[[ Available data, beginning ]]

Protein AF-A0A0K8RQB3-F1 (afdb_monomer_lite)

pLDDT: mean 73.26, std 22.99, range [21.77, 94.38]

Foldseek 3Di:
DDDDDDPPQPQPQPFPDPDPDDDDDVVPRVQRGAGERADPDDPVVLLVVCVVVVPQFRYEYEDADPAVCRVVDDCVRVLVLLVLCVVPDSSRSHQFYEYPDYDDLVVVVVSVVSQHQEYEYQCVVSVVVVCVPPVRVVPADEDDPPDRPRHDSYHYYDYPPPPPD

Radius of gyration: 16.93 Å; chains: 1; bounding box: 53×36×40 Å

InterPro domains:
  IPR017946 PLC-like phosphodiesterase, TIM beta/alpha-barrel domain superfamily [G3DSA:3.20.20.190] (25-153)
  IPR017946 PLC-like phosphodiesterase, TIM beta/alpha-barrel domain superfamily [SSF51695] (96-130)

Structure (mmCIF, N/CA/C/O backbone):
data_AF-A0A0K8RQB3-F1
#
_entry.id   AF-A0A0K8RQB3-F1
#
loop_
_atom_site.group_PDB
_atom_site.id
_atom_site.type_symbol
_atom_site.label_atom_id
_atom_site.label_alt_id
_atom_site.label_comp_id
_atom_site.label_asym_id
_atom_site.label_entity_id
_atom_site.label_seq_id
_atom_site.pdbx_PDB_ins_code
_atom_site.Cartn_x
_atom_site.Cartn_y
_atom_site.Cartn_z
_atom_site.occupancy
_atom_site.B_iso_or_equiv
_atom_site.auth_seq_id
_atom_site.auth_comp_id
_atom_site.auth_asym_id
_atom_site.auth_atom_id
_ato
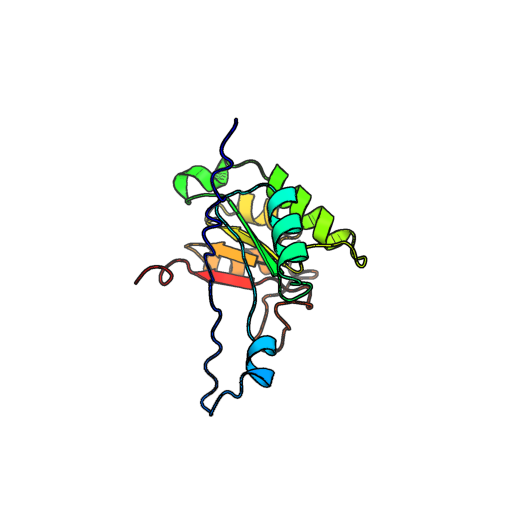m_site.pdbx_PDB_model_num
ATOM 1 N N . GLY A 1 1 ? 37.909 -11.097 -20.648 1.00 30.70 1 GLY A N 1
ATOM 2 C CA . GLY A 1 1 ? 36.540 -10.936 -21.163 1.00 30.70 1 GLY A CA 1
ATOM 3 C C . GLY A 1 1 ? 35.599 -11.280 -20.042 1.00 30.70 1 GLY A C 1
ATOM 4 O O . GLY A 1 1 ? 35.660 -12.401 -19.562 1.00 30.70 1 GLY A O 1
ATOM 5 N N . VAL A 1 2 ? 34.845 -10.302 -19.549 1.00 29.75 2 VAL A N 1
ATOM 6 C CA . VAL A 1 2 ? 33.899 -10.502 -18.447 1.00 29.75 2 VAL A CA 1
ATOM 7 C C . VAL A 1 2 ? 32.668 -11.181 -19.035 1.00 29.75 2 VAL A C 1
ATOM 9 O O . VAL A 1 2 ? 31.930 -10.577 -19.806 1.00 29.75 2 VAL A O 1
ATOM 12 N N . THR A 1 3 ? 32.503 -12.465 -18.740 1.00 27.25 3 THR A N 1
ATOM 13 C CA . THR A 1 3 ? 31.305 -13.234 -19.069 1.00 27.25 3 THR A CA 1
ATOM 14 C C . THR A 1 3 ? 30.168 -12.768 -18.169 1.00 27.25 3 THR A C 1
ATOM 16 O O . THR A 1 3 ? 30.166 -13.041 -16.970 1.00 27.25 3 THR A O 1
ATOM 19 N N . SER A 1 4 ? 29.225 -12.035 -18.752 1.00 31.33 4 SER A N 1
ATOM 20 C CA . SER A 1 4 ? 27.941 -11.679 -18.155 1.00 31.33 4 SER A CA 1
ATOM 21 C C . SER A 1 4 ? 27.151 -12.951 -17.836 1.00 31.33 4 SER A C 1
ATOM 23 O O . SER A 1 4 ? 26.716 -13.654 -18.749 1.00 31.33 4 SER A O 1
ATOM 25 N N . GLN
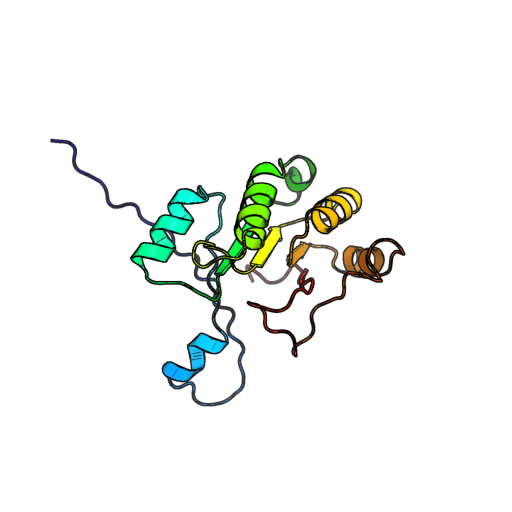 A 1 5 ? 26.987 -13.256 -16.549 1.00 27.06 5 GLN A N 1
ATOM 26 C CA . GLN A 1 5 ? 26.015 -14.248 -16.097 1.00 27.06 5 GLN A CA 1
ATOM 27 C C . GLN A 1 5 ? 24.605 -13.660 -16.276 1.00 27.06 5 GLN A C 1
ATOM 29 O O . GLN A 1 5 ? 24.406 -12.484 -15.957 1.00 27.06 5 GLN A O 1
ATOM 34 N N . PRO A 1 6 ? 23.636 -14.422 -16.808 1.00 25.78 6 PRO A N 1
ATOM 35 C CA . PRO A 1 6 ? 22.259 -13.964 -16.889 1.00 25.78 6 PRO A CA 1
ATOM 36 C C . PRO A 1 6 ? 21.701 -13.830 -15.469 1.00 25.78 6 PRO A C 1
ATOM 38 O O . PRO A 1 6 ? 21.805 -14.754 -14.664 1.00 25.78 6 PRO A O 1
ATOM 41 N N . LEU A 1 7 ? 21.140 -12.660 -15.165 1.00 24.88 7 LEU A N 1
ATOM 42 C CA . LEU A 1 7 ? 20.339 -12.429 -13.967 1.00 24.88 7 LEU A CA 1
ATOM 43 C C . LEU A 1 7 ? 19.143 -13.390 -14.007 1.00 24.88 7 LEU A C 1
ATOM 45 O O . LEU A 1 7 ? 18.198 -13.176 -14.764 1.00 24.88 7 LEU A O 1
ATOM 49 N N . GLU A 1 8 ? 19.192 -14.463 -13.216 1.00 21.77 8 GLU A N 1
ATOM 50 C CA . GLU A 1 8 ? 18.006 -15.249 -12.878 1.00 21.77 8 GLU A CA 1
ATOM 51 C C . GLU A 1 8 ? 17.077 -14.366 -12.039 1.00 21.77 8 GLU A C 1
ATOM 53 O O . GLU A 1 8 ? 17.181 -14.281 -10.816 1.00 21.77 8 GLU A O 1
ATOM 58 N N . VAL A 1 9 ? 16.169 -13.662 -12.713 1.00 24.41 9 VAL A N 1
ATOM 59 C CA . VAL A 1 9 ? 15.041 -12
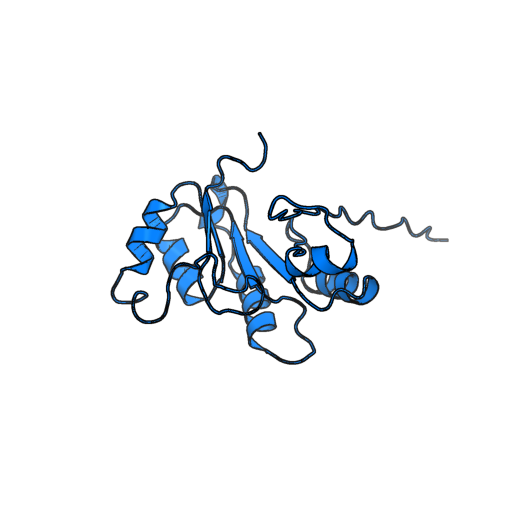.997 -12.066 1.00 24.41 9 VAL A CA 1
ATOM 60 C C . VAL A 1 9 ? 14.077 -14.095 -11.626 1.00 24.41 9 VAL A C 1
ATOM 62 O O . VAL A 1 9 ? 13.361 -14.678 -12.442 1.00 24.41 9 VAL A O 1
ATOM 65 N N . SER A 1 10 ? 14.082 -14.408 -10.331 1.00 22.27 10 SER A N 1
ATOM 66 C CA . SER A 1 10 ? 13.102 -15.298 -9.710 1.00 22.27 10 SER A CA 1
ATOM 67 C C . SER A 1 10 ? 11.716 -14.651 -9.792 1.00 22.27 10 SER A C 1
ATOM 69 O O . SER A 1 10 ? 11.315 -13.860 -8.937 1.00 22.27 10 SER A O 1
ATOM 71 N N . LEU A 1 11 ? 10.980 -14.954 -10.864 1.00 23.22 11 LEU A N 1
ATOM 72 C CA . LEU A 1 11 ? 9.576 -14.585 -11.023 1.00 23.22 11 LEU A CA 1
ATOM 73 C C . LEU A 1 11 ? 8.749 -15.355 -9.983 1.00 23.22 11 LEU A C 1
ATOM 75 O O . LEU A 1 11 ? 8.235 -16.442 -10.240 1.00 23.22 11 LEU A O 1
ATOM 79 N N . SER A 1 12 ? 8.583 -14.778 -8.795 1.00 25.27 12 SER A N 1
ATOM 80 C CA . SER A 1 12 ? 7.528 -15.196 -7.870 1.00 25.27 12 SER A CA 1
ATOM 81 C C . SER A 1 12 ? 6.180 -14.734 -8.430 1.00 25.27 12 SER A C 1
ATOM 83 O O . SER A 1 12 ? 5.629 -13.720 -8.014 1.00 25.27 12 SER A O 1
ATOM 85 N N . VAL A 1 13 ? 5.648 -15.457 -9.421 1.00 25.56 13 VAL A N 1
ATOM 86 C CA . VAL A 1 13 ? 4.281 -15.251 -9.913 1.00 25.56 13 VAL A CA 1
ATOM 87 C C . VAL A 1 13 ? 3.318 -15.687 -8.813 1.00 25.56 13 VAL A C 1
ATOM 89 O O . VAL A 1 13 ? 2.905 -16.843 -8.744 1.00 25.56 13 VAL A O 1
ATOM 92 N N . PHE A 1 14 ? 2.918 -14.758 -7.948 1.00 29.75 14 PHE A N 1
ATOM 93 C CA . PHE A 1 14 ? 1.714 -14.940 -7.147 1.00 29.75 14 PHE A CA 1
ATOM 94 C C . PHE A 1 14 ? 0.502 -14.770 -8.064 1.00 29.75 14 PHE A C 1
ATOM 96 O O . PHE A 1 14 ? -0.083 -13.694 -8.170 1.00 29.75 14 PHE A O 1
ATOM 103 N N . ALA A 1 15 ? 0.128 -15.848 -8.753 1.00 26.42 15 ALA A N 1
ATOM 104 C CA . ALA A 1 15 ? -1.106 -15.910 -9.519 1.00 26.42 15 ALA A CA 1
ATOM 105 C C . ALA A 1 15 ? -2.299 -15.776 -8.560 1.00 26.42 15 ALA A C 1
ATOM 107 O O . ALA A 1 15 ? -2.714 -16.732 -7.905 1.00 26.42 15 ALA A O 1
ATOM 108 N N . TRP A 1 16 ? -2.875 -14.579 -8.478 1.00 37.31 16 TRP A N 1
ATOM 109 C CA . TRP A 1 16 ? -4.218 -14.395 -7.937 1.00 37.31 16 TRP A CA 1
ATOM 110 C C . TRP A 1 16 ? -5.212 -14.980 -8.942 1.00 37.31 16 TRP A C 1
ATOM 112 O O . TRP A 1 16 ? -5.694 -14.298 -9.839 1.00 37.31 16 TRP A O 1
ATOM 122 N N . CYS A 1 17 ? -5.484 -16.278 -8.833 1.00 26.70 17 CYS A N 1
ATOM 123 C CA . CYS A 1 17 ? -6.501 -16.925 -9.646 1.00 26.70 17 CYS A CA 1
ATOM 124 C C . CYS A 1 17 ? -7.868 -16.726 -8.975 1.00 26.70 17 CYS A C 1
ATOM 126 O O . CYS A 1 17 ? -8.207 -17.421 -8.017 1.00 26.70 17 CYS A O 1
ATOM 128 N N . PHE A 1 18 ? -8.670 -15.777 -9.466 1.00 31.62 18 PHE A N 1
ATOM 129 C CA . PHE A 1 18 ? -10.112 -15.814 -9.222 1.00 31.62 18 PHE A CA 1
ATOM 130 C C . PHE A 1 18 ? -10.687 -17.001 -10.004 1.00 31.62 18 PHE A C 1
ATOM 132 O O . PHE A 1 18 ? -10.909 -16.912 -11.210 1.00 31.62 18 PHE A O 1
ATOM 139 N N . CYS A 1 19 ? -10.927 -18.124 -9.326 1.00 24.55 19 CYS A N 1
ATOM 140 C CA . CYS A 1 19 ? -11.756 -19.192 -9.876 1.00 24.55 19 CYS A CA 1
ATOM 141 C C . CYS A 1 19 ? -13.212 -18.712 -9.931 1.00 24.55 19 CYS A C 1
ATOM 143 O O . CYS A 1 19 ? -13.952 -18.830 -8.958 1.00 24.55 19 CYS A O 1
ATOM 145 N N . VAL A 1 20 ? -13.632 -18.184 -11.079 1.00 31.70 20 VAL A N 1
ATOM 146 C CA . VAL A 1 20 ? -15.041 -18.222 -11.484 1.00 31.70 20 VAL A CA 1
ATOM 147 C C . VAL A 1 20 ? -15.164 -19.422 -12.413 1.00 31.70 20 VAL A C 1
ATOM 149 O O . VAL A 1 20 ? -14.508 -19.469 -13.450 1.00 31.70 20 VAL A O 1
ATOM 152 N N . GLY A 1 21 ? -15.930 -20.432 -11.999 1.00 31.11 21 GLY A N 1
ATOM 153 C CA . GLY A 1 21 ? -16.125 -21.657 -12.769 1.00 31.11 21 GLY A CA 1
ATOM 154 C C . GLY A 1 21 ? -16.581 -21.353 -14.197 1.00 31.11 21 GLY A C 1
ATOM 155 O O . GLY A 1 21 ? -17.628 -20.747 -14.402 1.00 31.11 21 GLY A O 1
ATOM 156 N N . GLY A 1 22 ? -15.780 -21.771 -15.176 1.00 31.73 22 GLY A N 1
ATOM 157 C CA . GLY A 1 22 ? -16.080 -21.613 -16.594 1.00 31.73 22 GLY A CA 1
ATOM 158 C C . GLY A 1 22 ? -14.814 -21.442 -17.429 1.00 31.73 22 GLY A C 1
ATOM 159 O O . GLY A 1 22 ? -13.919 -20.687 -17.075 1.00 31.73 22 GLY A O 1
ATOM 160 N N . HIS A 1 23 ? -14.746 -22.185 -18.530 1.00 35.59 23 HIS A N 1
ATOM 161 C CA . HIS A 1 23 ? -13.675 -22.229 -19.529 1.00 35.59 23 HIS A CA 1
ATOM 162 C C . HIS A 1 23 ? -12.992 -20.857 -19.772 1.00 35.59 23 HIS A C 1
ATOM 164 O O . HIS A 1 23 ? -13.566 -19.971 -20.407 1.00 35.59 23 HIS A O 1
ATOM 170 N N . LEU A 1 24 ? -11.759 -20.673 -19.279 1.00 36.31 24 LEU A N 1
ATOM 171 C CA . LEU A 1 24 ? -10.996 -19.432 -19.451 1.00 36.31 24 LEU A CA 1
ATOM 172 C C . LEU A 1 24 ? -10.308 -19.420 -20.823 1.00 36.31 24 LEU A C 1
ATOM 174 O O . LEU A 1 24 ? -9.323 -20.118 -21.055 1.00 36.31 24 LEU A O 1
ATOM 178 N N . THR A 1 25 ? -10.787 -18.589 -21.744 1.00 30.06 25 THR A N 1
ATOM 179 C CA . THR A 1 25 ? -10.015 -18.226 -22.939 1.00 30.06 25 THR A CA 1
ATOM 180 C C . THR A 1 25 ? -8.960 -17.189 -22.533 1.00 30.06 25 THR A C 1
ATOM 182 O O . THR A 1 25 ? -9.294 -16.198 -21.885 1.00 30.06 25 THR A O 1
ATOM 185 N N . ILE A 1 26 ? -7.694 -17.380 -22.925 1.00 42.16 26 ILE A N 1
ATOM 186 C CA . ILE A 1 26 ? -6.507 -16.608 -22.478 1.00 42.16 26 ILE A CA 1
ATOM 187 C C . ILE A 1 26 ? -6.677 -15.073 -22.582 1.00 42.16 26 ILE A C 1
ATOM 189 O O . ILE A 1 26 ? -6.099 -14.328 -21.797 1.00 42.16 26 ILE A O 1
ATOM 193 N N . ARG A 1 27 ? -7.540 -14.572 -23.479 1.00 35.84 27 ARG A N 1
ATOM 194 C CA . ARG A 1 27 ? -7.858 -13.135 -23.599 1.00 35.84 27 ARG A CA 1
ATOM 195 C C . ARG A 1 27 ? -8.715 -12.553 -22.461 1.00 35.84 27 ARG A C 1
ATOM 197 O O . ARG A 1 27 ? -8.684 -11.344 -22.273 1.00 35.84 27 ARG A O 1
ATOM 204 N N . GLN A 1 28 ? -9.463 -13.364 -21.710 1.00 37.25 28 GLN A N 1
ATOM 205 C CA . GLN A 1 28 ? -10.272 -12.902 -20.568 1.00 37.25 28 GLN A CA 1
ATOM 206 C C . GLN A 1 28 ? -9.580 -13.084 -19.206 1.00 37.25 28 GLN A C 1
ATOM 208 O O . GLN A 1 28 ? -9.983 -12.451 -18.233 1.00 37.25 28 GLN A O 1
ATOM 213 N N . GLY A 1 29 ? -8.513 -13.889 -19.132 1.00 49.66 29 GLY A N 1
ATOM 214 C CA . GLY A 1 29 ? -7.790 -14.156 -17.882 1.00 49.66 29 GLY A CA 1
ATOM 215 C C . GLY A 1 29 ? -7.024 -12.953 -17.329 1.00 49.66 29 GLY A C 1
ATOM 216 O O . GLY A 1 29 ? -7.007 -12.744 -16.120 1.00 49.66 29 GLY A O 1
ATOM 217 N N . PHE A 1 30 ? -6.469 -12.100 -18.196 1.00 56.84 30 PHE A N 1
ATOM 218 C CA . PHE A 1 30 ? -5.632 -10.967 -17.774 1.00 56.84 30 PHE A CA 1
ATOM 219 C C . PHE A 1 30 ? -6.360 -9.915 -16.931 1.00 56.84 30 PHE A C 1
ATOM 221 O O . PHE A 1 30 ? -5.719 -9.224 -16.148 1.00 56.84 30 PHE A O 1
ATOM 228 N N . ARG A 1 31 ? -7.696 -9.823 -17.016 1.00 66.62 31 ARG A N 1
ATOM 229 C CA . ARG A 1 31 ? -8.487 -8.901 -16.179 1.00 66.62 31 ARG A CA 1
ATOM 230 C C . ARG A 1 31 ? -8.340 -9.190 -14.681 1.00 66.62 31 ARG A C 1
ATOM 232 O O . ARG A 1 31 ? -8.489 -8.276 -13.878 1.00 66.62 31 ARG A O 1
ATOM 239 N N . TYR A 1 32 ? -8.097 -10.446 -14.319 1.00 75.00 32 TYR A N 1
ATOM 240 C CA . TYR A 1 32 ? -8.063 -10.902 -12.929 1.00 75.00 32 TYR A CA 1
ATOM 241 C C . TYR A 1 32 ? -6.646 -11.211 -12.435 1.00 75.00 32 TYR A C 1
ATO
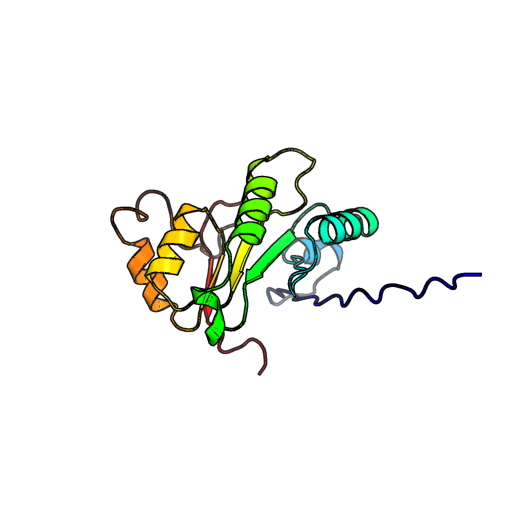M 243 O O . TYR A 1 32 ? -6.479 -11.571 -11.273 1.00 75.00 32 TYR A O 1
ATOM 251 N N . ILE A 1 33 ? -5.640 -11.084 -13.306 1.00 82.75 33 ILE A N 1
ATOM 252 C CA . ILE A 1 33 ? -4.245 -11.405 -13.004 1.00 82.75 33 ILE A CA 1
ATOM 253 C C . ILE A 1 33 ? -3.498 -10.115 -12.680 1.00 82.75 33 ILE A C 1
ATOM 255 O O . ILE A 1 33 ? -3.536 -9.158 -13.453 1.00 82.75 33 ILE A O 1
ATOM 259 N N . GLY A 1 34 ? -2.806 -10.124 -11.539 1.00 85.12 34 GLY A N 1
ATOM 260 C CA . GLY A 1 34 ? -1.859 -9.088 -11.144 1.00 85.12 34 GLY A CA 1
ATOM 261 C C . GLY A 1 34 ? -0.443 -9.633 -11.011 1.00 85.12 34 GLY A C 1
ATOM 262 O O . GLY A 1 34 ? -0.242 -10.841 -10.895 1.00 85.12 34 GLY A O 1
ATOM 263 N N . PHE A 1 35 ? 0.519 -8.720 -11.022 1.00 87.81 35 PHE A N 1
ATOM 264 C CA . PHE A 1 35 ? 1.946 -8.991 -10.930 1.00 87.81 35 PHE A CA 1
ATOM 265 C C . PHE A 1 35 ? 2.500 -8.356 -9.662 1.00 87.81 35 PHE A C 1
ATOM 267 O O . PHE A 1 35 ? 2.153 -7.224 -9.342 1.00 87.81 35 PHE A O 1
ATOM 274 N N . ASP A 1 36 ? 3.360 -9.076 -8.956 1.00 86.94 36 ASP A N 1
ATOM 275 C CA . ASP A 1 36 ? 4.124 -8.567 -7.822 1.00 86.94 36 ASP A CA 1
ATOM 276 C C . ASP A 1 36 ? 5.524 -9.168 -7.890 1.00 86.94 36 ASP A C 1
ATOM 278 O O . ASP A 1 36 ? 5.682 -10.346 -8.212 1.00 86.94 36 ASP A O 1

[[ Available data, end ]]

• _Exercise requirements_
From the listing above, repeat only the lines between the line containing "ATOM 34 N N" and the line containing "9 VAL A CA 1", those two included. Pictures are not part of the copy.

• _Answer to this problem_
ATOM 34 N N . PRO A 1 6 ? 23.636 -14.422 -16.808 1.00 25.78 6 PRO A N 1
ATOM 35 C CA . PRO A 1 6 ? 22.259 -13.964 -16.889 1.00 25.78 6 PRO A CA 1
ATOM 36 C C . PRO A 1 6 ? 21.701 -13.830 -15.469 1.00 25.78 6 PRO A C 1
ATOM 38 O O . PRO A 1 6 ? 21.805 -14.754 -14.664 1.00 25.78 6 PRO A O 1
ATOM 41 N N . LEU A 1 7 ? 21.140 -12.660 -15.165 1.00 24.88 7 LEU A N 1
ATOM 42 C CA . LEU A 1 7 ? 20.339 -12.429 -13.967 1.00 24.88 7 LEU A CA 1
ATOM 43 C C . LEU A 1 7 ? 19.143 -13.390 -14.007 1.00 24.88 7 LEU A C 1
ATOM 45 O O . LEU A 1 7 ? 18.198 -13.176 -14.764 1.00 24.88 7 LEU A O 1
ATOM 49 N N . GLU A 1 8 ? 19.192 -14.463 -13.216 1.00 21.77 8 GLU A N 1
ATOM 50 C CA . GLU A 1 8 ? 18.006 -15.249 -12.878 1.00 21.77 8 GLU A CA 1
ATOM 51 C C . GLU A 1 8 ? 17.077 -14.366 -12.039 1.00 21.77 8 GLU A C 1
ATOM 53 O O . GLU A 1 8 ? 17.181 -14.281 -10.816 1.00 21.77 8 GLU A O 1
ATOM 58 N N . VAL A 1 9 ? 16.169 -13.662 -12.713 1.00 24.41 9 VAL A N 1
ATOM 59 C CA . VAL A 1 9 ? 15.041 -12
.997 -12.066 1.00 24.41 9 VAL A CA 1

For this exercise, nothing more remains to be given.